Postby jjmac » Sun Oct 23, 2005 9:08 am

Howdy All :)

It does make me think of a post from the old site --==- not sure how relevant it be, but there seems to be a point somewhere here ... i'll have to dig up the post, i think iv'e probably got it saved somewhere ...

the basic gist was though -=-

A lecture/talk given by Mr Ken Thomson, --- on his experiences with during the early days of UNIX development ---

They applied a very simple smirf on their compiler, well ... simple for them at least that is :)

They designed a code unit whose purpose it was to replicate itself. But only in response to the certain recognitions. It was designed to recognise the "login" program, and also to recognise the compiler it self -=- on a source level. Once installed and compiled it became a kind of "built-in" function.

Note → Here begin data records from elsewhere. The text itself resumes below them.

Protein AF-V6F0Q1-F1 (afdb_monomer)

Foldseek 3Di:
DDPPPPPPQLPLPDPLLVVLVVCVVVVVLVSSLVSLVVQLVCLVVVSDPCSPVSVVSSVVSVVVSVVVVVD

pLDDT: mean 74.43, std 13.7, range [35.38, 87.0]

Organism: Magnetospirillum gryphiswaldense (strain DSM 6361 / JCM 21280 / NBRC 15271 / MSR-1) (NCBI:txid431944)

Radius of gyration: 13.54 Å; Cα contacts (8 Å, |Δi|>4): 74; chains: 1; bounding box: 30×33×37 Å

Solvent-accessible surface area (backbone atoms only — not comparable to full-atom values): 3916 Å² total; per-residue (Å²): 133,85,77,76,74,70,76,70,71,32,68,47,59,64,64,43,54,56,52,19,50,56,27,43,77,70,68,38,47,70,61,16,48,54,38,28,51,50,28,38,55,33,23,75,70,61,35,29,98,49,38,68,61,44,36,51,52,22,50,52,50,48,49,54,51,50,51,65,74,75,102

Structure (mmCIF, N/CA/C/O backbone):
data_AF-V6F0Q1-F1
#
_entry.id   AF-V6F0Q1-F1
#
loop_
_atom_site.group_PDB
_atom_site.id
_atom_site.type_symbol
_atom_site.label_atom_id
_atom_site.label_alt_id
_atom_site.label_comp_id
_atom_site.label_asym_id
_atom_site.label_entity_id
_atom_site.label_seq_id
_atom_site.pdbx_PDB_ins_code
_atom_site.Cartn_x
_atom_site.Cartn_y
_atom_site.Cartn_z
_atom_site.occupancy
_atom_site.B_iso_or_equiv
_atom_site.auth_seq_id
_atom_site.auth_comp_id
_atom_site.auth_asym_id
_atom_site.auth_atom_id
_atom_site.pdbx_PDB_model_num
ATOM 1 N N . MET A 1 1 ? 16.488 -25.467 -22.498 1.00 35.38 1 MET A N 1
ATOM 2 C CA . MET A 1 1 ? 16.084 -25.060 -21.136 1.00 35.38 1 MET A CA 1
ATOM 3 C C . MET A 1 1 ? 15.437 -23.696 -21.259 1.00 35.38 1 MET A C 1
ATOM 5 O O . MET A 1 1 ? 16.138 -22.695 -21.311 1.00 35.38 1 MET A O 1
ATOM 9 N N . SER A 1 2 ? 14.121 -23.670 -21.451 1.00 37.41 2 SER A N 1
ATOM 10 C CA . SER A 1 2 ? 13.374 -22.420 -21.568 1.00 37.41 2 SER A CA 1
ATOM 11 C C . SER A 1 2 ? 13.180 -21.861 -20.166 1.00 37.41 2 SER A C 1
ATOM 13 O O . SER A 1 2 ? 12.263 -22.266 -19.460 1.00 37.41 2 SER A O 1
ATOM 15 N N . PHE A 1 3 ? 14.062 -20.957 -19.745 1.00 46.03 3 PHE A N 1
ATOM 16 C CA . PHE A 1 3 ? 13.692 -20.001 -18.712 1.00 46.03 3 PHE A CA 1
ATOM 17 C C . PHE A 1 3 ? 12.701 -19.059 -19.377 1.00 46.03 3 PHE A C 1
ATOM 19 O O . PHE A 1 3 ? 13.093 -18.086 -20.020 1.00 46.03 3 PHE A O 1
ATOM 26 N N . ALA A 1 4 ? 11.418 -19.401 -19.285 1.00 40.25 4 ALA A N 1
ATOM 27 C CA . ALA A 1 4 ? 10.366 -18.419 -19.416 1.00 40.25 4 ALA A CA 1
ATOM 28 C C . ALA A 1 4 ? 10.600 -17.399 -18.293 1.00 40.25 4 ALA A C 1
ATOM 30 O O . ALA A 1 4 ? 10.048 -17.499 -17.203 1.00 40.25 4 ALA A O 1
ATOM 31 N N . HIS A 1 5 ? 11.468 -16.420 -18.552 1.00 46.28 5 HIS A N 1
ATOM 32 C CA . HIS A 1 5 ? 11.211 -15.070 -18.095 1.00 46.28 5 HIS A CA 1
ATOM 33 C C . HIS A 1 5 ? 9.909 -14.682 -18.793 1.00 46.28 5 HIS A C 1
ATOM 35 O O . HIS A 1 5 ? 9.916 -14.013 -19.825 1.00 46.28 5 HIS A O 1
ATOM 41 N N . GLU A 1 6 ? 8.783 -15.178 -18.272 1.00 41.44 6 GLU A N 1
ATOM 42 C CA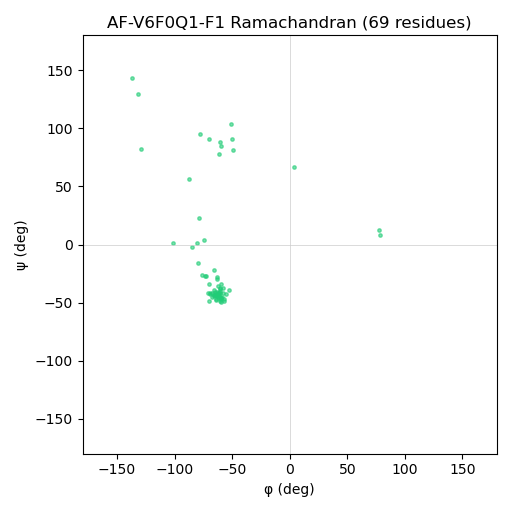 . GLU A 1 6 ? 7.547 -14.435 -18.373 1.00 41.44 6 GLU A CA 1
ATOM 43 C C . GLU A 1 6 ? 7.923 -13.053 -17.859 1.00 41.44 6 GLU A C 1
ATOM 45 O O . GLU A 1 6 ? 8.181 -12.848 -16.670 1.00 41.44 6 GLU A O 1
ATOM 50 N N . HIS A 1 7 ? 8.073 -12.132 -18.807 1.00 44.03 7 HIS A N 1
ATOM 51 C CA . HIS A 1 7 ? 7.812 -10.728 -18.607 1.00 44.03 7 HIS A CA 1
ATOM 52 C C . HIS A 1 7 ? 6.426 -10.663 -17.954 1.00 44.03 7 HIS A C 1
ATOM 54 O O . HIS A 1 7 ? 5.408 -10.470 -18.610 1.00 44.03 7 HIS A O 1
ATOM 60 N N . HIS A 1 8 ? 6.369 -10.880 -16.640 1.00 49.41 8 HIS A N 1
ATOM 61 C CA . HIS A 1 8 ? 5.364 -10.268 -15.809 1.00 49.41 8 HIS A CA 1
ATOM 62 C C . HIS A 1 8 ? 5.632 -8.785 -15.994 1.00 49.41 8 HIS A C 1
ATOM 64 O O . HIS A 1 8 ? 6.466 -8.213 -15.293 1.00 49.41 8 HIS A O 1
ATOM 70 N N . ASP A 1 9 ? 5.003 -8.202 -17.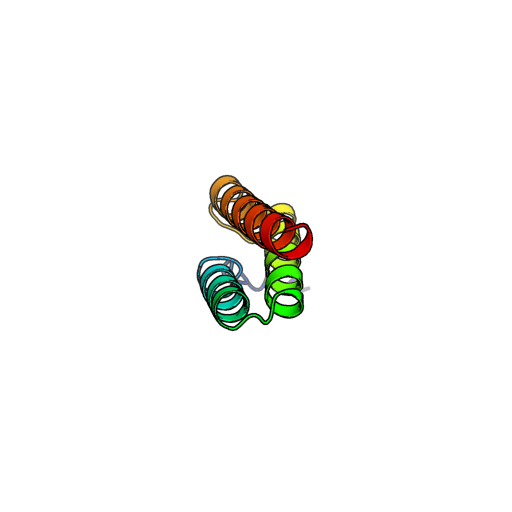014 1.00 47.53 9 ASP A N 1
ATOM 71 C CA . ASP A 1 9 ? 4.870 -6.770 -17.201 1.00 47.53 9 ASP A CA 1
ATOM 72 C C . ASP A 1 9 ? 4.360 -6.208 -15.884 1.00 47.53 9 ASP A C 1
ATOM 74 O O . ASP A 1 9 ? 3.171 -6.252 -15.599 1.00 47.53 9 ASP A O 1
ATOM 78 N N . SER A 1 10 ? 5.310 -5.834 -15.032 1.00 54.28 10 SER A N 1
ATOM 79 C CA . SER A 1 10 ? 5.230 -5.070 -13.799 1.00 54.28 10 SER A CA 1
ATOM 80 C C . SER A 1 10 ? 3.810 -4.688 -13.350 1.00 54.28 10 SER A C 1
ATOM 82 O O . SER A 1 10 ? 3.464 -3.512 -13.299 1.00 54.28 10 SER A O 1
ATOM 84 N N . GLN A 1 11 ? 2.972 -5.667 -12.979 1.00 60.56 11 GLN A N 1
ATOM 85 C CA . GLN A 1 11 ? 1.556 -5.434 -12.627 1.00 60.56 11 GLN A CA 1
ATOM 86 C C . GLN A 1 11 ? 1.386 -4.787 -11.250 1.00 60.56 11 GLN A C 1
ATOM 88 O O . GLN A 1 11 ? 0.282 -4.650 -10.716 1.00 60.56 11 GLN A O 1
ATOM 93 N N . CYS A 1 12 ? 2.494 -4.454 -10.605 1.00 71.00 12 CYS A N 1
ATOM 94 C CA . CYS A 1 12 ? 2.477 -3.947 -9.253 1.00 71.00 12 CYS A CA 1
ATOM 95 C C . CYS A 1 12 ? 1.952 -2.521 -9.205 1.00 71.00 12 CYS A C 1
ATOM 97 O O . CYS A 1 12 ? 1.316 -2.156 -8.228 1.00 71.00 12 CYS A O 1
ATOM 99 N N . TYR A 1 13 ? 2.098 -1.754 -10.279 1.00 66.00 13 TYR A N 1
ATOM 100 C CA . TYR A 1 13 ? 1.571 -0.402 -10.391 1.00 66.00 13 TYR A CA 1
ATOM 101 C C . TYR A 1 13 ? 0.943 -0.212 -11.770 1.00 66.00 13 TYR A C 1
ATOM 103 O O . TYR A 1 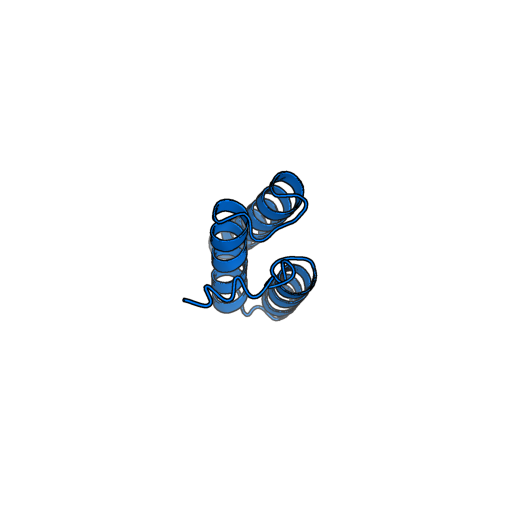13 ? 1.506 -0.726 -12.735 1.00 66.00 13 TYR A O 1
ATOM 111 N N . PRO A 1 14 ? -0.168 0.530 -11.921 1.00 62.62 14 PRO A N 1
ATOM 112 C CA . PRO A 1 14 ? -1.050 1.139 -10.908 1.00 62.62 14 PRO A CA 1
ATOM 113 C C . PRO A 1 14 ? -2.109 0.256 -10.182 1.00 62.62 14 PRO A C 1
ATOM 115 O O . PRO A 1 14 ? -2.553 0.691 -9.118 1.00 62.62 14 PRO A O 1
ATOM 118 N N . PRO A 1 15 ? -2.508 -0.964 -10.617 1.00 77.25 15 PRO A N 1
ATOM 119 C CA . PRO A 1 15 ? -3.719 -1.628 -10.097 1.00 77.25 15 PRO A CA 1
ATOM 120 C C . PRO A 1 15 ? -3.742 -1.866 -8.583 1.00 77.25 15 PRO A C 1
ATOM 122 O O . PRO A 1 15 ? -4.779 -1.754 -7.934 1.00 77.25 15 PRO A O 1
ATOM 125 N N . ARG A 1 16 ? -2.588 -2.199 -7.990 1.00 74.19 16 ARG A N 1
ATOM 126 C CA . ARG A 1 16 ? -2.505 -2.484 -6.550 1.00 74.19 16 ARG A CA 1
ATOM 127 C C . ARG A 1 16 ? -2.603 -1.222 -5.698 1.00 74.19 16 ARG A C 1
ATOM 12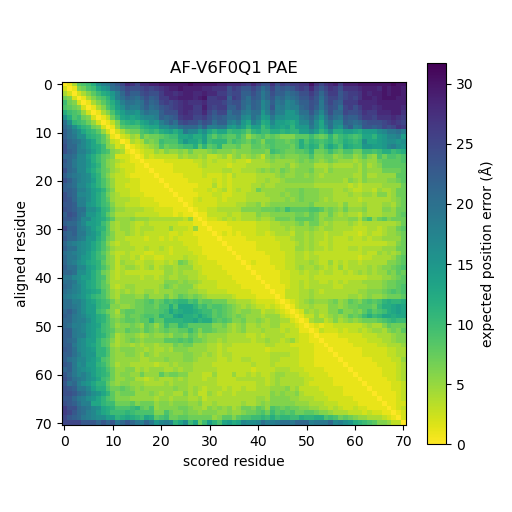9 O O . ARG A 1 16 ? -3.039 -1.306 -4.557 1.00 74.19 16 ARG A O 1
ATOM 136 N N . VAL A 1 17 ? -2.213 -0.066 -6.232 1.00 77.31 17 VAL A N 1
ATOM 137 C CA . VAL A 1 17 ? -2.348 1.220 -5.534 1.00 77.31 17 VAL A CA 1
ATOM 138 C C . VAL A 1 17 ? -3.817 1.611 -5.438 1.00 77.31 17 VAL A C 1
ATOM 140 O O . VAL A 1 17 ? -4.293 1.918 -4.350 1.00 77.31 17 VAL A O 1
ATOM 143 N N . GLU A 1 18 ? -4.543 1.532 -6.552 1.00 82.31 18 GLU A N 1
ATOM 144 C CA . GLU A 1 18 ? -5.981 1.822 -6.602 1.00 82.31 18 GLU A CA 1
ATOM 145 C C . GLU A 1 18 ? -6.777 0.859 -5.713 1.00 82.31 18 GLU A C 1
ATOM 147 O O . GLU A 1 18 ? -7.641 1.288 -4.951 1.00 82.31 18 GLU A O 1
ATOM 152 N N . LEU A 1 19 ? -6.432 -0.434 -5.737 1.00 81.19 19 LEU A N 1
ATOM 153 C CA . LEU A 1 19 ? -7.068 -1.434 -4.883 1.00 81.19 19 LEU A CA 1
ATOM 154 C C . LEU A 1 19 ? -6.794 -1.179 -3.392 1.00 81.19 19 LEU A C 1
ATOM 156 O O . LEU A 1 19 ? -7.712 -1.255 -2.578 1.00 81.19 19 LEU A O 1
ATOM 160 N N . ALA A 1 20 ? -5.550 -0.852 -3.025 1.00 80.94 20 ALA A N 1
ATOM 161 C CA . ALA A 1 20 ? -5.212 -0.502 -1.648 1.00 80.94 20 ALA A CA 1
ATOM 162 C C . ALA A 1 20 ? -5.986 0.736 -1.177 1.00 80.94 20 ALA A C 1
ATOM 164 O O . ALA A 1 20 ? -6.552 0.704 -0.086 1.00 80.94 20 ALA A O 1
ATOM 165 N N . ALA A 1 21 ? -6.055 1.787 -2.000 1.00 79.81 21 ALA A N 1
ATOM 166 C CA . ALA A 1 21 ? -6.821 2.994 -1.698 1.00 79.81 21 ALA A CA 1
ATOM 167 C C . ALA A 1 21 ? -8.314 2.684 -1.498 1.00 79.81 21 ALA A C 1
ATOM 169 O O . ALA A 1 21 ? -8.882 3.072 -0.482 1.00 79.81 21 ALA A O 1
ATOM 170 N N . ALA A 1 22 ? -8.920 1.883 -2.380 1.00 86.00 22 ALA A N 1
ATOM 171 C CA . ALA A 1 22 ? -10.324 1.494 -2.260 1.00 86.00 22 ALA A CA 1
ATOM 172 C C . ALA A 1 22 ? -10.637 0.720 -0.964 1.00 86.00 22 ALA A C 1
ATOM 174 O O . ALA A 1 22 ? -11.702 0.915 -0.381 1.00 86.00 22 ALA A O 1
ATOM 175 N N . HIS A 1 23 ? -9.732 -0.147 -0.496 1.00 85.81 23 HIS A N 1
ATOM 176 C CA . HIS A 1 23 ? -9.894 -0.834 0.793 1.00 85.81 23 HIS A CA 1
ATOM 177 C C . HIS A 1 23 ? -9.759 0.129 1.979 1.00 85.81 23 HIS A C 1
ATOM 179 O O . HIS A 1 23 ? -10.535 0.054 2.929 1.00 85.81 23 HIS A O 1
ATOM 185 N N . VAL A 1 24 ? -8.800 1.054 1.918 1.00 81.50 24 VAL A N 1
ATOM 186 C CA . VAL A 1 24 ? -8.604 2.102 2.934 1.00 81.50 24 VAL A CA 1
ATOM 187 C C . VAL A 1 24 ? -9.859 2.979 3.044 1.00 81.50 24 VAL A C 1
ATOM 189 O O . VAL A 1 24 ? -10.364 3.164 4.148 1.00 81.50 24 VAL A O 1
ATOM 192 N N . ASP A 1 25 ? -10.438 3.411 1.922 1.00 84.88 25 ASP A N 1
ATOM 193 C CA . ASP A 1 25 ? -11.662 4.227 1.893 1.00 84.88 25 ASP A CA 1
ATOM 194 C C . ASP A 1 25 ? -12.893 3.503 2.475 1.00 84.88 25 ASP A C 1
ATOM 196 O O . ASP A 1 25 ? -13.798 4.139 3.014 1.00 84.88 25 ASP A O 1
ATOM 200 N N . ARG A 1 26 ? -12.930 2.164 2.409 1.00 87.00 26 ARG A N 1
ATOM 201 C CA . ARG A 1 26 ? -13.995 1.327 3.000 1.00 87.00 26 ARG A CA 1
ATOM 202 C C . ARG A 1 26 ? -13.783 1.004 4.480 1.00 87.00 26 ARG A C 1
ATOM 204 O O . ARG A 1 26 ? -14.614 0.324 5.076 1.00 87.00 26 ARG A O 1
ATOM 211 N N . GLY A 1 27 ? -12.675 1.443 5.074 1.00 83.31 27 GLY A N 1
ATOM 212 C CA . GLY A 1 27 ? -12.294 1.060 6.432 1.00 83.31 27 GLY A CA 1
ATOM 213 C C . GLY A 1 27 ? -11.696 -0.348 6.546 1.00 83.31 27 GLY A C 1
ATOM 214 O O . GLY A 1 27 ? -11.521 -0.870 7.646 1.00 83.31 27 GLY A O 1
ATOM 215 N N . GLU A 1 28 ? -11.347 -0.980 5.425 1.00 86.44 28 GLU A N 1
ATOM 216 C CA . GLU A 1 28 ? -10.720 -2.304 5.357 1.00 86.44 28 GLU A CA 1
ATOM 217 C C . GLU A 1 28 ? -9.187 -2.172 5.459 1.00 86.44 28 GLU A C 1
ATOM 219 O O . GLU A 1 28 ? -8.418 -2.605 4.594 1.00 86.44 28 GLU A O 1
ATOM 224 N N . TRP A 1 29 ? -8.718 -1.549 6.545 1.00 82.06 29 TRP A N 1
ATOM 225 C CA . TRP A 1 29 ? -7.320 -1.127 6.721 1.00 82.06 29 TRP A CA 1
ATOM 226 C C . TRP A 1 29 ? -6.314 -2.284 6.659 1.00 82.06 29 TRP A C 1
ATOM 228 O O . TRP A 1 29 ? -5.209 -2.119 6.143 1.00 82.06 29 TRP A O 1
ATOM 238 N N . ALA A 1 30 ? -6.693 -3.471 7.148 1.00 83.06 30 ALA A N 1
ATOM 239 C CA . ALA A 1 30 ? -5.852 -4.669 7.095 1.00 83.06 30 ALA A CA 1
ATOM 240 C C . ALA A 1 30 ? -5.599 -5.134 5.649 1.00 83.06 30 ALA A C 1
ATOM 242 O O . ALA A 1 30 ? -4.469 -5.484 5.298 1.00 83.06 30 ALA A O 1
ATOM 243 N N . CYS A 1 31 ? -6.626 -5.076 4.795 1.00 81.25 31 CYS A N 1
ATOM 244 C CA . CYS A 1 31 ? -6.515 -5.381 3.369 1.00 81.25 31 CYS A CA 1
ATOM 245 C C . CYS A 1 31 ? -5.655 -4.331 2.656 1.00 81.25 31 CYS A C 1
ATOM 247 O O . CYS A 1 31 ? -4.723 -4.691 1.933 1.00 81.25 31 CYS A O 1
ATOM 249 N N . GLY A 1 32 ? -5.884 -3.044 2.942 1.00 82.19 32 GLY A N 1
ATOM 250 C CA . GLY A 1 32 ? -5.040 -1.953 2.445 1.00 82.19 32 GLY A CA 1
ATOM 251 C C . GLY A 1 32 ? -3.560 -2.131 2.814 1.00 82.19 32 GLY A C 1
ATOM 252 O O . GLY A 1 32 ? -2.679 -1.981 1.965 1.00 82.19 32 GLY A O 1
ATOM 253 N N . LEU A 1 33 ? -3.271 -2.539 4.056 1.00 83.69 33 LEU A N 1
ATOM 254 C CA . LEU A 1 33 ? -1.906 -2.765 4.545 1.00 83.69 33 LEU A CA 1
ATOM 255 C C . LEU A 1 33 ? -1.233 -3.958 3.860 1.00 83.69 33 LEU A C 1
ATOM 257 O O . LEU A 1 33 ? -0.053 -3.887 3.506 1.00 83.69 33 LEU A O 1
ATOM 261 N N . ALA A 1 34 ? -1.967 -5.054 3.662 1.00 84.31 34 ALA A N 1
ATOM 262 C CA . ALA A 1 34 ? -1.458 -6.230 2.965 1.00 84.31 34 ALA A CA 1
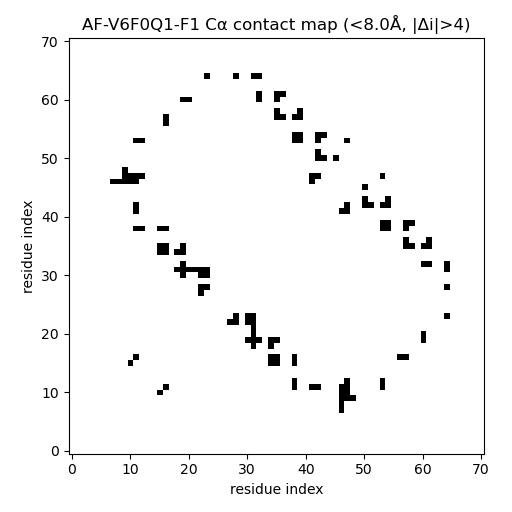ATOM 263 C C . ALA A 1 34 ? -1.051 -5.894 1.520 1.00 84.31 34 ALA A C 1
ATOM 265 O O . ALA A 1 34 ? 0.025 -6.299 1.067 1.00 84.31 34 ALA A O 1
ATOM 266 N N . ILE A 1 35 ? -1.860 -5.092 0.822 1.00 81.88 35 ILE A N 1
ATOM 267 C CA . ILE A 1 35 ? -1.583 -4.676 -0.557 1.00 81.88 35 ILE A CA 1
ATOM 268 C C . ILE A 1 35 ? -0.411 -3.683 -0.611 1.00 81.88 35 ILE A C 1
ATOM 270 O O . ILE A 1 35 ? 0.481 -3.851 -1.447 1.00 81.88 35 ILE A O 1
ATOM 274 N N . ALA A 1 36 ? -0.335 -2.719 0.315 1.00 83.00 36 ALA A N 1
ATOM 275 C CA . ALA A 1 36 ? 0.800 -1.797 0.427 1.00 83.00 36 ALA A CA 1
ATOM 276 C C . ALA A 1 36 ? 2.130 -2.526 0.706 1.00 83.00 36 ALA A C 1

Then the source for that could be removed from the main tree -=- and no one else would be the wiser -=- it is art (grin) -=- the pure simplicity of concept -=- (ouch.png)

The idea of course was to create a secret account, that was able to bypass the permission/security levels that would other wise bloke access. As a means of getting things done. After all, it was their project. And being locked out is not very helpful for the person who is actually trying to write the thing in the first place --- the pass-word was "kt" (grin) ... simple enough i suppose.

development <--> screwups <--> gotta get the work done --> makes sense :)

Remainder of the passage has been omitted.